> [Data extracts]
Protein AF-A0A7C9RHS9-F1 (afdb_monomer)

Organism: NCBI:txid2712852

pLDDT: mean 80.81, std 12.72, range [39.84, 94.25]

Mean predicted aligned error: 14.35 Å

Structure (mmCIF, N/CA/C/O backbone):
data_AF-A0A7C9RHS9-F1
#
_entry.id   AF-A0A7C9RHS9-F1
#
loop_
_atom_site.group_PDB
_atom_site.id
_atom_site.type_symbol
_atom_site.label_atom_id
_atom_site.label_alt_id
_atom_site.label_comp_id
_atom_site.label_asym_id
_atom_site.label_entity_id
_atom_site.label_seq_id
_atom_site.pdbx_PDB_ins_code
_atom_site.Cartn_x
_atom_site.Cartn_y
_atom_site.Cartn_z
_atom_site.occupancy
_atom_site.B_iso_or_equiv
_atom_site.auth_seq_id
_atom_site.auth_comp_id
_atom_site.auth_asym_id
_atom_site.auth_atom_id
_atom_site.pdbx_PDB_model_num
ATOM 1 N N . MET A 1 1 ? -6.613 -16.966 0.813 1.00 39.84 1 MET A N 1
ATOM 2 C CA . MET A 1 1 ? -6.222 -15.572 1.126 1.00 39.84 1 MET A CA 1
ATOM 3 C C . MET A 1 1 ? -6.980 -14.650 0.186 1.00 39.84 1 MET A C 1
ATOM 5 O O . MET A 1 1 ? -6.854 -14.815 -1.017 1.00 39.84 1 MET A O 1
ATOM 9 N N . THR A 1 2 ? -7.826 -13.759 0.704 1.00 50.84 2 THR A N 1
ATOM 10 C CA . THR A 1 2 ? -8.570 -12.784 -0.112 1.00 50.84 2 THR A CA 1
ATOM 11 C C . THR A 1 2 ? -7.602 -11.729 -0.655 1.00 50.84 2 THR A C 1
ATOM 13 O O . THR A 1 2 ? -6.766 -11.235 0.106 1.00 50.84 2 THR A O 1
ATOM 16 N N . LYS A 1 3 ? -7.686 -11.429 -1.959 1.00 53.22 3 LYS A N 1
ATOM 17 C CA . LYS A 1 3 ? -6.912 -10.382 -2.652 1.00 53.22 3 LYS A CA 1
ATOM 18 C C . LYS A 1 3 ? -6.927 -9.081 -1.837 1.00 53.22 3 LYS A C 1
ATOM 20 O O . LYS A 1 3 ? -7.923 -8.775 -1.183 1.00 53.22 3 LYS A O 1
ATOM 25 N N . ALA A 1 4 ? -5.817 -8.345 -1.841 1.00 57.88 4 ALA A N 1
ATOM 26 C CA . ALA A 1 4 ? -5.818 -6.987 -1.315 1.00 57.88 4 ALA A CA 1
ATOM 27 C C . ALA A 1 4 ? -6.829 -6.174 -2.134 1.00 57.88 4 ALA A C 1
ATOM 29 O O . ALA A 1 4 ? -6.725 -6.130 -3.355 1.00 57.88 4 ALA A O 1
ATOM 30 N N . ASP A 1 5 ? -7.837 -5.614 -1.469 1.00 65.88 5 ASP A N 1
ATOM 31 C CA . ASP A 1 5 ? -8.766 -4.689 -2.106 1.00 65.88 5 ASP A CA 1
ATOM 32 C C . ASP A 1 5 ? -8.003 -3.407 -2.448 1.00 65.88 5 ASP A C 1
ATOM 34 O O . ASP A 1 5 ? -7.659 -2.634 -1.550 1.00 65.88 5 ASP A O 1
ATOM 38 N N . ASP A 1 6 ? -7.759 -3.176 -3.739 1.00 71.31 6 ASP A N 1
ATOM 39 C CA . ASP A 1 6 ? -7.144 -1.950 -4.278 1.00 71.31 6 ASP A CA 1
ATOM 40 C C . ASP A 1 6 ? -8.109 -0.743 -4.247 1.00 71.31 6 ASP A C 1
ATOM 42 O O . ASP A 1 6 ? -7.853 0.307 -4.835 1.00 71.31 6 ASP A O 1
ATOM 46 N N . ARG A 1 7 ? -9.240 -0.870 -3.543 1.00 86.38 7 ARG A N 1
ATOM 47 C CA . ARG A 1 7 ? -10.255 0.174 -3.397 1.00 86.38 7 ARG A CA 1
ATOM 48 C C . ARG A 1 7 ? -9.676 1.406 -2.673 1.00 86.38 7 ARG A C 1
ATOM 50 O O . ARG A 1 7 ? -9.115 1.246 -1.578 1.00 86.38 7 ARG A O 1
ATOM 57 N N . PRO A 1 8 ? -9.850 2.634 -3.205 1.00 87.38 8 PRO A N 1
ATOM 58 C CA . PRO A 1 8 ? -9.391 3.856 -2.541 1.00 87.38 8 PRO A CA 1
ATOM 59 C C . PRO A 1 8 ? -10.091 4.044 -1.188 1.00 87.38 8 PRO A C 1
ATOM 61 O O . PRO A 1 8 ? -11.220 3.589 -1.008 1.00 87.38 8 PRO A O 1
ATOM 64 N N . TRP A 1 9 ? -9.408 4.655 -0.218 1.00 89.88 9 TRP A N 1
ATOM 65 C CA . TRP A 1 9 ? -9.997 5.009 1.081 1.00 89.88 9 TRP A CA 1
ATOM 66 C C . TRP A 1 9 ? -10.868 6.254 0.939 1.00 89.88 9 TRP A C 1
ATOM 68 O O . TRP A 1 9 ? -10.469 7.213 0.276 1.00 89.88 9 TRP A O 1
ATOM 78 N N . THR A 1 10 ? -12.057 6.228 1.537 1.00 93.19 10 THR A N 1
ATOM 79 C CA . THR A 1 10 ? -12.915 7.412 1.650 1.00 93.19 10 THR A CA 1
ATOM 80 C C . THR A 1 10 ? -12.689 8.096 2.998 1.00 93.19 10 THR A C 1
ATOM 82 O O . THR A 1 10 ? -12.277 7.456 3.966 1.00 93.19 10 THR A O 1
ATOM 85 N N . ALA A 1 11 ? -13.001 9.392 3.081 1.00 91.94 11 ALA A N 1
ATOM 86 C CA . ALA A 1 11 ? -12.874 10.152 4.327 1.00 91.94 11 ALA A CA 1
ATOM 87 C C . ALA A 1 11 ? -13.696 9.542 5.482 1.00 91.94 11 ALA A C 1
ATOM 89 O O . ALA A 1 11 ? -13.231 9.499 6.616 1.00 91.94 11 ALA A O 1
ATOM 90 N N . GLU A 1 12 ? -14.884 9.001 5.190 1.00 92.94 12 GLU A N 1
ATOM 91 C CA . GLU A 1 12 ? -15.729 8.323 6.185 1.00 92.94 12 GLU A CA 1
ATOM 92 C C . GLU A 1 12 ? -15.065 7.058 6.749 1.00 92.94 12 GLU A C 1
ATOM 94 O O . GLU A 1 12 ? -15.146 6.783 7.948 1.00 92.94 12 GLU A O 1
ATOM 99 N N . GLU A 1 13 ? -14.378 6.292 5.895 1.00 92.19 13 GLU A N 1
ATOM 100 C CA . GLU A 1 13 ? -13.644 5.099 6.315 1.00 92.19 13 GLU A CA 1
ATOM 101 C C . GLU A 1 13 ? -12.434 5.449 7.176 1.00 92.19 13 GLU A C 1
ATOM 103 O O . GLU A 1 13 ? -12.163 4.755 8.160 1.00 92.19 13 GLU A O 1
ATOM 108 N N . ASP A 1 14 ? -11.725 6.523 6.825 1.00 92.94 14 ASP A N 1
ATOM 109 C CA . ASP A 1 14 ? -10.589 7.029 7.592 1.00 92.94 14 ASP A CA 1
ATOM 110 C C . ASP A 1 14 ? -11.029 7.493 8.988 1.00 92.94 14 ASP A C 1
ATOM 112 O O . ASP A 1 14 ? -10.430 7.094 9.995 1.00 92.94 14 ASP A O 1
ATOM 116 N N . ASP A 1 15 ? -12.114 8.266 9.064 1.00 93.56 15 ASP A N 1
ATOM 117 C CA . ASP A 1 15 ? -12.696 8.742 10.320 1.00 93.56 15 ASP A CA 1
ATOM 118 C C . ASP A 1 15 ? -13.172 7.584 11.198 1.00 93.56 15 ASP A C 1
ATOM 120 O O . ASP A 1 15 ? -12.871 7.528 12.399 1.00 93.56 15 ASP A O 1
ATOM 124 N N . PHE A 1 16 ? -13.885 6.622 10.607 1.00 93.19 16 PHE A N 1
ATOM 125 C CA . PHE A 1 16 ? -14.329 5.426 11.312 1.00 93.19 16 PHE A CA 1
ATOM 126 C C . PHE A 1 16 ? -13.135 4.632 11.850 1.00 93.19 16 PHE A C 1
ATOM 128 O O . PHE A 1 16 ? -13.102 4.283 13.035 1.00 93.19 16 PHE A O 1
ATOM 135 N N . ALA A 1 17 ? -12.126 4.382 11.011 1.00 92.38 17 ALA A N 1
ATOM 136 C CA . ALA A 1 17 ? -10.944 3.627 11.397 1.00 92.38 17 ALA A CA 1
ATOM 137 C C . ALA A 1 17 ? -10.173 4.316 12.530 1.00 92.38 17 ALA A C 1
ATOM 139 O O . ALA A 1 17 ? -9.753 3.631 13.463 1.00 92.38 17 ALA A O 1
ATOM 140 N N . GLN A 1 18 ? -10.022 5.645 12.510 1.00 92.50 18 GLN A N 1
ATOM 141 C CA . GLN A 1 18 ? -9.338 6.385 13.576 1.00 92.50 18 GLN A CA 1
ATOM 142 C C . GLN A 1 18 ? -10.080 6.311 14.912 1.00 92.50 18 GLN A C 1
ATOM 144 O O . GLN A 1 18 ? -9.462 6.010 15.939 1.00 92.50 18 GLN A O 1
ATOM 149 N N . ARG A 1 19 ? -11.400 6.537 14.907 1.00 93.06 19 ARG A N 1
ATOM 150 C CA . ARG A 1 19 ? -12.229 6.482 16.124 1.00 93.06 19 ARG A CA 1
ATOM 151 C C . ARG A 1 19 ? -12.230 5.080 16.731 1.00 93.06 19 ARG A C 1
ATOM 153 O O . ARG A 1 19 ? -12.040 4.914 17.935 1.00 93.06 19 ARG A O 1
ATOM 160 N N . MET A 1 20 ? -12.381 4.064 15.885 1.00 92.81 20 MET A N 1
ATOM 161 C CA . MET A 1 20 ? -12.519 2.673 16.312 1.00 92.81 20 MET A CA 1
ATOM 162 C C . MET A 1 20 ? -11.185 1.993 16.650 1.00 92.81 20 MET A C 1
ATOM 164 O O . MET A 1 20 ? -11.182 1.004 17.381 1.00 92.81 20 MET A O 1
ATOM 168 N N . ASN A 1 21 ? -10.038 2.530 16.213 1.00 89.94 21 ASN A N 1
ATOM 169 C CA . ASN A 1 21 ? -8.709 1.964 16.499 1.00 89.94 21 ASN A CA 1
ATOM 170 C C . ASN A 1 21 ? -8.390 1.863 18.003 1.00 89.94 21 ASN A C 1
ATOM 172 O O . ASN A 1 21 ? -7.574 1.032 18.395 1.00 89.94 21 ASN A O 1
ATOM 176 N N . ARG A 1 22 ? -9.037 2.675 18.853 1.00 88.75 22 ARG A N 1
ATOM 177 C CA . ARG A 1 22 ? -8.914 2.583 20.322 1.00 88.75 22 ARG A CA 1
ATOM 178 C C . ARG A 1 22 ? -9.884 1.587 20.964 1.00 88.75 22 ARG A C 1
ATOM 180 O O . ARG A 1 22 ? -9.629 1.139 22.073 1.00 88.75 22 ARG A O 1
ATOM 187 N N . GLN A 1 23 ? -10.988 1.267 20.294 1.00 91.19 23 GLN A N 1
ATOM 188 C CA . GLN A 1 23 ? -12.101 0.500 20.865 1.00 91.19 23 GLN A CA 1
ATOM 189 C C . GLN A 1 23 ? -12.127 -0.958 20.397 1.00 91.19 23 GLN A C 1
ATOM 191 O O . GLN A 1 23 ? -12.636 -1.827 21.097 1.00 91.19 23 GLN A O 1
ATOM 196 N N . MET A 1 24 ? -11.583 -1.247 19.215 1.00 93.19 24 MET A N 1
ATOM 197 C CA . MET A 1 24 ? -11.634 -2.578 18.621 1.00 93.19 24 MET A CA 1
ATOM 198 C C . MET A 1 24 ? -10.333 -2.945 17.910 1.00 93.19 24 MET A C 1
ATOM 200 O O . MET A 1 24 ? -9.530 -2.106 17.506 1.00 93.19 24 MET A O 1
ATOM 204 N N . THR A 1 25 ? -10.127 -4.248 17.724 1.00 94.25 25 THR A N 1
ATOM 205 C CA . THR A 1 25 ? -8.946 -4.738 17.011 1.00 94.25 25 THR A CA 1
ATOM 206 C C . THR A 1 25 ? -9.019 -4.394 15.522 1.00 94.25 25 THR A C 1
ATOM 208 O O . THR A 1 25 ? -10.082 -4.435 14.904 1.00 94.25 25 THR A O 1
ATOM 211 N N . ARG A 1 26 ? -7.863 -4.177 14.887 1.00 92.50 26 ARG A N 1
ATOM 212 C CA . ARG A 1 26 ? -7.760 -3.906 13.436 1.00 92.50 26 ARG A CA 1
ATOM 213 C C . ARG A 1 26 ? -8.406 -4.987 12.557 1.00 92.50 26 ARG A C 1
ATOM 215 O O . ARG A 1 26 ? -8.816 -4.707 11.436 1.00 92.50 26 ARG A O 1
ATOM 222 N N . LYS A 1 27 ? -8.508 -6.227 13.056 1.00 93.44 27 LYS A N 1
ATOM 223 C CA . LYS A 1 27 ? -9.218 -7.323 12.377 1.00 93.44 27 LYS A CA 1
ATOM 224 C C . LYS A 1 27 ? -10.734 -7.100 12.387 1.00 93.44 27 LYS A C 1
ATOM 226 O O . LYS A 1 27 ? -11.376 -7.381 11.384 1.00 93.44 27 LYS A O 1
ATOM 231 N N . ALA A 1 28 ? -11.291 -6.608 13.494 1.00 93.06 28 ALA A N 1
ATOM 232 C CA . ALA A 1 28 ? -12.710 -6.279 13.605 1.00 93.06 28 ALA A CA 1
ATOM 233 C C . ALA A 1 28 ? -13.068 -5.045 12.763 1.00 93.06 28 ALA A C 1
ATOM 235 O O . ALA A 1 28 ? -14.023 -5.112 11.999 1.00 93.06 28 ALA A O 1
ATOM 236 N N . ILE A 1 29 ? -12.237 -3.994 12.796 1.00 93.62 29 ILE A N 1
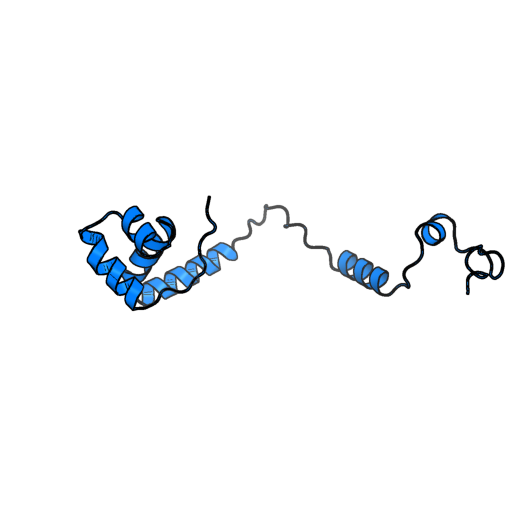ATOM 237 C CA . ILE A 1 29 ? -12.389 -2.810 11.925 1.00 93.62 29 ILE A CA 1
ATOM 238 C C . ILE A 1 29 ? -12.434 -3.236 10.457 1.00 93.62 29 ILE A C 1
ATOM 240 O O . ILE A 1 29 ? -13.326 -2.836 9.718 1.00 93.62 29 ILE A O 1
ATOM 244 N N . GLY A 1 30 ? -11.509 -4.111 10.050 1.00 92.31 30 GLY A N 1
ATOM 245 C CA . GLY A 1 30 ? -11.489 -4.656 8.695 1.00 92.31 30 GLY A CA 1
ATOM 246 C C . GLY A 1 30 ? -12.781 -5.388 8.330 1.00 92.31 30 GLY A C 1
ATOM 247 O O . GLY A 1 30 ? -13.312 -5.162 7.252 1.00 92.31 30 GLY A O 1
ATOM 248 N N . LYS A 1 31 ? -13.342 -6.199 9.238 1.00 92.75 31 LYS A N 1
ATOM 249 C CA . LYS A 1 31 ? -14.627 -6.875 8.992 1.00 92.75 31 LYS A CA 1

> [Task to carry out] In the records above, find the line with "ATOM 142 C C"; write out exactly that line and each one after it, stopping after the line with "ATOM 160 N N".

> [Task result]
ATOM 142 C C . GLN A 1 18 ? -10.080 6.311 14.912 1.00 92.50 18 GLN A C 1
ATOM 144 O O . GLN A 1 18 ? -9.462 6.010 15.939 1.00 92.50 18 GLN A O 1
ATOM 149 N N . ARG A 1 19 ? -11.400 6.537 14.907 1.00 93.06 19 ARG A N 1
ATOM 150 C CA . ARG A 1 19 ? -12.229 6.482 16.124 1.00 93.06 19 ARG A CA 1
ATOM 151 C C . ARG A 1 19 ? -12.230 5.080 16.731 1.00 93.06 19 ARG A C 1
ATOM 153 O O . ARG A 1 19 ? -12.040 4.914 17.935 1.00 93.06 19 ARG A O 1
ATOM 160 N N . MET A 1 20 ? -12.381 4.064 15.885 1.00 92.81 20 MET A N 1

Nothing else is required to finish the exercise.